Through the year, the Company continued to focus on generating returns for our shareholders through ongoing oil and natural gas liquids drilling and completions activities, high-grading our asset base, and prudently investing capital at a pace designed to optimize adjusted funds flow while growing per share reserves and production. This conservative and disciplined strategy, combined with a supportive global oil price environment for the first nine months of the year, enabled the Company to generate solid adjusted funds flow and higher operating netbacks supported by our oil-weighted asset base.

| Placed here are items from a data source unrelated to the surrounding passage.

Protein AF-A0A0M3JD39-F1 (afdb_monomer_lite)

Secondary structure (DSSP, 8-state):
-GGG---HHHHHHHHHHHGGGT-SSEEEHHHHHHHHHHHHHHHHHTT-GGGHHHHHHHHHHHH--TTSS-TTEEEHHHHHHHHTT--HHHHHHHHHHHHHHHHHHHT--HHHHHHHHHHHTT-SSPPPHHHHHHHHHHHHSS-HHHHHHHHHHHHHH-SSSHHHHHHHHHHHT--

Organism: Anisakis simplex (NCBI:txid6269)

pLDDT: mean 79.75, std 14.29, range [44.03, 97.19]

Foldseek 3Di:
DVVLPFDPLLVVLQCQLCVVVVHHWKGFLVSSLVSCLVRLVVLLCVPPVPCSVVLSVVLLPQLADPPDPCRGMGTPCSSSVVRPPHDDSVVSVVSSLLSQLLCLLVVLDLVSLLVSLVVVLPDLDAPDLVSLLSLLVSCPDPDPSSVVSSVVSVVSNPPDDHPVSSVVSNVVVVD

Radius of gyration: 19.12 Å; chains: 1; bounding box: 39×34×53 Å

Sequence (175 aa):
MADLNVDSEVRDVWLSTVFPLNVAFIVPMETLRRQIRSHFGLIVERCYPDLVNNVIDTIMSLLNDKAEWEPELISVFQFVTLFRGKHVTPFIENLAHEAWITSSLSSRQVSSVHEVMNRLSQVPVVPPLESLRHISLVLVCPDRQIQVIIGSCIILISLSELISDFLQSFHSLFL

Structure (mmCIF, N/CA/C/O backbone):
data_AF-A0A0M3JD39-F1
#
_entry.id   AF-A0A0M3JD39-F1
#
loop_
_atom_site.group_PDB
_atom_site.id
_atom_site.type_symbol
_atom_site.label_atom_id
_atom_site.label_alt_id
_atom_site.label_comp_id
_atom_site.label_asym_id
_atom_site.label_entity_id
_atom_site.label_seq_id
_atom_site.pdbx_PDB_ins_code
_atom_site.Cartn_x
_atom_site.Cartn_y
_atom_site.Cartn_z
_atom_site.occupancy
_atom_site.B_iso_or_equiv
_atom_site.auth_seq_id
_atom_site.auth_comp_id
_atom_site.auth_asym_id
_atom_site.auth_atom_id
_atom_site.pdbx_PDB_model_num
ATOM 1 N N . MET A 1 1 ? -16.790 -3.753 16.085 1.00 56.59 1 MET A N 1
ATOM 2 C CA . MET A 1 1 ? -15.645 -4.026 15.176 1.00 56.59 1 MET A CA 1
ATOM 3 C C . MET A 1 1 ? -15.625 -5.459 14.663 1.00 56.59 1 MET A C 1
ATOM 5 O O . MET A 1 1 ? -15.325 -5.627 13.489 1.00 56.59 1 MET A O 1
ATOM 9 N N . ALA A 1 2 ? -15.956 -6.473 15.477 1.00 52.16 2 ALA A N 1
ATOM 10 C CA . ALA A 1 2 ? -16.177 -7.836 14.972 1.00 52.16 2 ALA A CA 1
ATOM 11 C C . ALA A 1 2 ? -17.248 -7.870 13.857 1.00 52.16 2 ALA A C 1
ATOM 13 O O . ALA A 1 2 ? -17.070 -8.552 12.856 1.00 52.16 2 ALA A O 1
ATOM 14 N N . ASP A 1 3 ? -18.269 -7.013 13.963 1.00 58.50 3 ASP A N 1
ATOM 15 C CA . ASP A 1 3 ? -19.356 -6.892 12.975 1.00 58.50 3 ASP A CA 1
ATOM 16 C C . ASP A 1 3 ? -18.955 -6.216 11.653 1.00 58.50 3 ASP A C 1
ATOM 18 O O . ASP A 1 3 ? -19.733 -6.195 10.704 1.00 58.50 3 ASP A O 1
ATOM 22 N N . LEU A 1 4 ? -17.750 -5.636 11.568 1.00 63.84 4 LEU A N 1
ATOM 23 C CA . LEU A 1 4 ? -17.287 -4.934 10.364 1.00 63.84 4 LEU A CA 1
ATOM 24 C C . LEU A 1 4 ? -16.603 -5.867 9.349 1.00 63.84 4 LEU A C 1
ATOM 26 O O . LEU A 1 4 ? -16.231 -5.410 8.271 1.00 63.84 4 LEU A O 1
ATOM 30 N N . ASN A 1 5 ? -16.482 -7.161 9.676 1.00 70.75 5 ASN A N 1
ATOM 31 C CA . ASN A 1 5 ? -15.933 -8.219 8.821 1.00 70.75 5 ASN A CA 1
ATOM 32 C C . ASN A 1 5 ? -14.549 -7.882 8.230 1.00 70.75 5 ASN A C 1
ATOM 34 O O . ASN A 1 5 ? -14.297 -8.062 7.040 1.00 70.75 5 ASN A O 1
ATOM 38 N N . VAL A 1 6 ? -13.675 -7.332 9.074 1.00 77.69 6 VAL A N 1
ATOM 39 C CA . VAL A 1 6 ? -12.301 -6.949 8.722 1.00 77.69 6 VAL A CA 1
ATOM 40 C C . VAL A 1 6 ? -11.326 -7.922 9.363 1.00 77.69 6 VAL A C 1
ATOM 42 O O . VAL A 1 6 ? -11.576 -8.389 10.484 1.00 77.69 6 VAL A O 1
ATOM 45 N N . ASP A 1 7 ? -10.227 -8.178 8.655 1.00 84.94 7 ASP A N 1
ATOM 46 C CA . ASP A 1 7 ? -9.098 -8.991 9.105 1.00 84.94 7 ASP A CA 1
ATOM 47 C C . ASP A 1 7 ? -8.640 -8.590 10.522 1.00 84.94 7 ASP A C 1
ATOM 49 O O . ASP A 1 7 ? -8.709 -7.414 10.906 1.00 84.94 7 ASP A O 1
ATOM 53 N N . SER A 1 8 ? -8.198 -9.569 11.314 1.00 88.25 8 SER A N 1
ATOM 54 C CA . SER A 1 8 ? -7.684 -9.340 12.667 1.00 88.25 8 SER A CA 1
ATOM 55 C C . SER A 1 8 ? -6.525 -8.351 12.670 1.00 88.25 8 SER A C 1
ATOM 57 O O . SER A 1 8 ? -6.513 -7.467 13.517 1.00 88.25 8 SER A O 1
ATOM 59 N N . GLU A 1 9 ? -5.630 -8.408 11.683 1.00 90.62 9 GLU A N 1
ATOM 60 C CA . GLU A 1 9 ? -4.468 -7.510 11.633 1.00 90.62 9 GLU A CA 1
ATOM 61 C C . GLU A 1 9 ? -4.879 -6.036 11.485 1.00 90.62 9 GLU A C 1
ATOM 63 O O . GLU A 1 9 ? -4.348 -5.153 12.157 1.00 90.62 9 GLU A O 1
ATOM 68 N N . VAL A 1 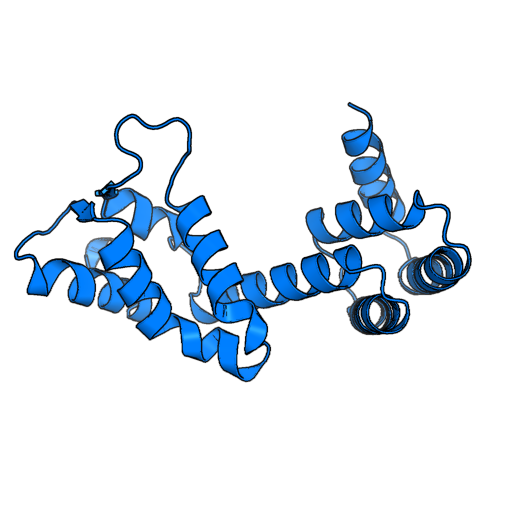10 ? -5.888 -5.754 10.654 1.00 92.75 10 VAL A N 1
ATOM 69 C CA . VAL A 1 10 ? -6.434 -4.394 10.495 1.00 92.75 10 VAL A CA 1
ATOM 70 C C . VAL A 1 10 ? -7.144 -3.944 11.764 1.00 92.75 10 VAL A C 1
ATOM 72 O O . VAL A 1 10 ? -7.052 -2.780 12.158 1.00 92.75 10 VAL A O 1
ATOM 75 N N . ARG A 1 11 ? -7.848 -4.859 12.434 1.00 91.38 11 ARG A N 1
ATOM 76 C CA . ARG A 1 11 ? -8.485 -4.561 13.717 1.00 91.38 11 ARG A CA 1
ATOM 77 C C . ARG A 1 11 ? -7.454 -4.196 14.778 1.00 91.38 11 ARG A C 1
ATOM 79 O O . ARG A 1 11 ? -7.678 -3.226 15.498 1.00 91.38 11 ARG A O 1
ATOM 86 N N . ASP A 1 12 ? -6.348 -4.925 14.842 1.00 93.19 12 ASP A N 1
ATOM 87 C CA . ASP A 1 12 ? -5.284 -4.702 15.816 1.00 93.19 12 ASP A CA 1
ATOM 88 C C . ASP A 1 12 ? -4.631 -3.331 15.619 1.00 93.19 12 ASP A C 1
ATOM 90 O O . ASP A 1 12 ? -4.469 -2.601 16.595 1.00 93.19 12 ASP A O 1
ATOM 94 N N . VAL A 1 13 ? -4.404 -2.911 14.367 1.00 95.50 13 VAL A N 1
ATOM 95 C CA . VAL A 1 13 ? -3.943 -1.548 14.042 1.00 95.50 13 VAL A CA 1
ATOM 96 C C . VAL A 1 13 ? -4.898 -0.481 14.578 1.00 95.50 13 VAL A C 1
ATOM 98 O O . VAL A 1 13 ? -4.465 0.511 15.170 1.00 95.50 13 VAL A O 1
ATOM 101 N N . TRP A 1 14 ? -6.210 -0.646 14.380 1.00 94.88 14 TRP A N 1
ATOM 102 C CA . TRP A 1 14 ? -7.174 0.339 14.877 1.00 94.88 14 TRP A CA 1
ATOM 103 C C . TRP A 1 14 ? -7.189 0.376 16.405 1.00 94.88 14 TRP A C 1
ATOM 105 O O . TRP A 1 14 ? -7.091 1.450 16.999 1.00 94.88 14 TRP A O 1
ATOM 115 N N . LEU A 1 15 ? -7.267 -0.794 17.045 1.00 93.00 15 LEU A N 1
ATOM 116 C CA . LEU A 1 15 ? -7.310 -0.919 18.501 1.00 93.00 15 LEU A CA 1
ATOM 117 C C . LEU A 1 15 ? -6.044 -0.356 19.160 1.00 93.00 15 LEU A C 1
ATOM 119 O O . LEU A 1 15 ? -6.155 0.383 20.140 1.00 93.00 15 LEU A O 1
ATOM 123 N N . SER A 1 16 ? -4.862 -0.621 18.598 1.00 93.88 16 SER A N 1
ATOM 124 C CA . SER A 1 16 ? -3.594 -0.071 19.088 1.00 93.88 16 SER A CA 1
ATOM 125 C C . SER A 1 16 ? -3.497 1.449 18.911 1.00 93.88 16 SER A C 1
ATOM 127 O O . SER A 1 16 ? -2.785 2.113 19.664 1.00 93.88 16 SER A O 1
ATOM 129 N N . THR A 1 17 ? -4.232 2.016 17.948 1.00 93.88 17 THR A N 1
ATOM 130 C CA . THR A 1 17 ? -4.314 3.465 17.722 1.00 93.88 17 THR A CA 1
ATOM 131 C C . THR A 1 17 ? -5.248 4.142 18.725 1.00 93.88 17 THR A C 1
ATOM 133 O O . THR A 1 17 ? -4.900 5.184 19.282 1.00 93.88 17 THR A O 1
ATOM 136 N N . VAL A 1 18 ? -6.434 3.574 18.962 1.00 93.56 18 VAL A N 1
ATOM 137 C CA . VAL A 1 18 ? -7.475 4.218 19.781 1.00 93.56 18 VAL A CA 1
ATOM 138 C C . VAL A 1 18 ? -7.276 4.028 21.282 1.00 93.56 18 VAL A C 1
ATOM 140 O O . VAL A 1 18 ? -7.604 4.930 22.054 1.00 93.56 18 VAL A O 1
ATOM 143 N N . PHE A 1 19 ? -6.717 2.887 21.705 1.00 89.81 19 PHE A N 1
ATOM 144 C CA . PHE A 1 19 ? -6.573 2.547 23.122 1.00 89.81 19 PHE A CA 1
ATOM 145 C C . PHE A 1 19 ? -5.743 3.580 23.909 1.00 89.81 19 PHE A C 1
ATOM 147 O O . PHE A 1 19 ? -6.220 4.037 24.948 1.00 89.81 19 PHE A O 1
ATOM 154 N N . PRO A 1 20 ? -4.571 4.051 23.426 1.00 87.69 20 PRO A N 1
ATOM 155 C CA . PRO A 1 20 ? -3.790 5.074 24.129 1.00 87.69 20 PRO A CA 1
ATOM 156 C C . PRO A 1 20 ? -4.463 6.451 24.174 1.00 87.69 20 PRO A C 1
ATOM 158 O O . PRO A 1 20 ? -4.124 7.275 25.019 1.00 87.69 20 PRO A O 1
ATOM 161 N N . LEU A 1 21 ? -5.384 6.718 23.246 1.00 86.06 21 LEU A N 1
ATOM 162 C CA . LEU A 1 21 ? -6.061 8.006 23.099 1.00 86.06 21 LEU A CA 1
ATOM 163 C C . LEU A 1 21 ? -7.397 8.067 23.854 1.00 86.06 21 LEU A C 1
ATOM 165 O O . LEU A 1 21 ? -7.973 9.145 23.967 1.00 86.06 21 LEU A O 1
ATOM 169 N N . ASN A 1 22 ? -7.894 6.931 24.357 1.00 87.25 22 ASN A N 1
ATOM 170 C CA . ASN A 1 22 ? -9.224 6.802 24.959 1.00 87.25 22 ASN A CA 1
ATOM 171 C C . ASN A 1 22 ? -10.356 7.341 24.053 1.00 87.25 22 ASN A C 1
ATOM 173 O O . ASN A 1 22 ? -11.331 7.931 24.518 1.00 87.25 22 ASN A O 1
ATOM 177 N N . VAL A 1 23 ? -10.208 7.150 22.740 1.00 85.56 23 VAL A N 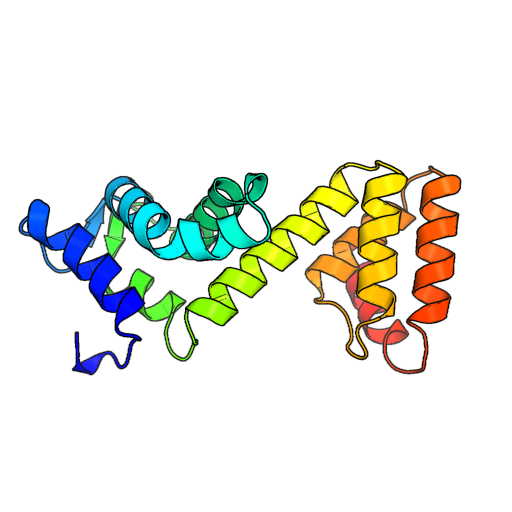1
ATOM 178 C CA . VAL A 1 23 ? -11.223 7.455 21.717 1.00 85.56 23 VAL A CA 1
ATOM 179 C C . VAL A 1 23 ? -11.722 6.151 21.094 1.00 85.56 23 VAL A C 1
ATOM 181 O O . VAL A 1 23 ? -11.231 5.078 21.427 1.00 85.56 23 VAL A O 1
ATOM 184 N N . ALA A 1 24 ? -12.714 6.212 20.204 1.00 80.31 24 ALA A N 1
ATOM 185 C CA . ALA A 1 24 ? -13.252 5.006 19.561 1.00 80.31 24 ALA A CA 1
ATOM 186 C C . ALA A 1 24 ? -13.388 5.120 18.038 1.00 80.31 24 ALA A C 1
ATOM 188 O O . ALA A 1 24 ? -13.113 4.155 17.323 1.00 80.31 24 ALA A O 1
ATOM 189 N N . PHE A 1 25 ? -13.816 6.283 17.539 1.00 87.62 25 PHE A N 1
ATOM 190 C CA . PHE A 1 25 ? -14.304 6.410 16.163 1.00 87.62 25 PHE A CA 1
ATOM 191 C C . PHE A 1 25 ? -13.451 7.285 15.255 1.00 87.62 25 PHE A C 1
ATOM 193 O O . PHE A 1 25 ? -13.523 7.107 14.045 1.00 87.62 25 PHE A O 1
ATOM 200 N N . ILE A 1 26 ? -12.675 8.214 15.807 1.00 91.94 26 ILE A N 1
ATOM 201 C CA . ILE A 1 26 ? -11.874 9.175 15.045 1.00 91.94 26 ILE A CA 1
ATOM 202 C C . ILE A 1 26 ? -10.506 9.269 15.710 1.00 91.94 26 ILE A C 1
ATOM 204 O O . ILE A 1 26 ? -10.424 9.324 16.940 1.00 91.94 26 ILE A O 1
ATOM 208 N N . VAL A 1 27 ? -9.446 9.256 14.905 1.00 93.69 27 VAL A N 1
ATOM 209 C CA . VAL A 1 27 ? -8.057 9.311 15.370 1.00 93.69 27 VAL A CA 1
ATOM 210 C C . VAL A 1 27 ? -7.240 10.311 14.552 1.00 93.69 27 VAL A C 1
ATOM 212 O O . VAL A 1 27 ? -7.514 10.488 13.365 1.00 93.69 27 VAL A O 1
ATOM 215 N N . PRO A 1 28 ? -6.195 10.919 15.141 1.00 93.19 28 PRO A N 1
ATOM 216 C CA . PRO A 1 28 ? -5.231 11.708 14.386 1.00 93.19 28 PRO A CA 1
ATOM 217 C C . PRO A 1 28 ? -4.488 10.852 13.359 1.00 93.19 28 PRO A C 1
ATOM 219 O O . PRO A 1 28 ? -3.964 9.780 13.694 1.00 93.19 28 PRO A O 1
ATOM 222 N N . MET A 1 29 ? -4.384 11.371 12.137 1.00 91.44 29 MET A N 1
ATOM 223 C CA . MET A 1 29 ? -3.742 10.731 10.990 1.00 91.44 29 MET A CA 1
ATOM 224 C C . MET A 1 29 ? -2.323 10.256 11.325 1.00 91.44 29 MET A C 1
ATOM 226 O O . MET A 1 29 ? -1.967 9.122 11.015 1.00 91.44 29 MET A O 1
ATOM 230 N N . GLU A 1 30 ? -1.541 11.055 12.057 1.00 91.94 30 GLU A N 1
ATOM 231 C CA . GLU A 1 30 ? -0.162 10.686 12.402 1.00 91.94 30 GLU A CA 1
ATOM 232 C C . GLU A 1 30 ? -0.028 9.613 13.479 1.00 91.94 30 GLU A C 1
ATOM 234 O O . GLU A 1 30 ? 0.966 8.881 13.543 1.00 91.94 30 GLU A O 1
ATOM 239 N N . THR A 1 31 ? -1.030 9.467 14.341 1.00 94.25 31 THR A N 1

A key highlight late in 2018 was our acquisition of Marquee Energy Ltd. (“Marquee”), whose assets were focused primarily in the Michichi area targeting Banff light/medium oil.  The combination of our respective assets was complementary and has positioned PPR with an expanded oil-weighted growth profile focused in three core areas:  Michichi, comprised of PPR’s Wheatland/Wayne assets and Marquee’s Michichi area, Princess and Evi.  These three focal areas offer superior economies of scale and lower-risk development drilling opportunities that support PPR’s continued business strategy execution.  This acquisition, coupled with the organic growth achieved through our disciplined 2018 capital program, provides momentum to realize further success in 2019 as we anticipate underspending adjusted funds flow due to our low-decline oil assets and commitment to increasing our long-term financial flexibility.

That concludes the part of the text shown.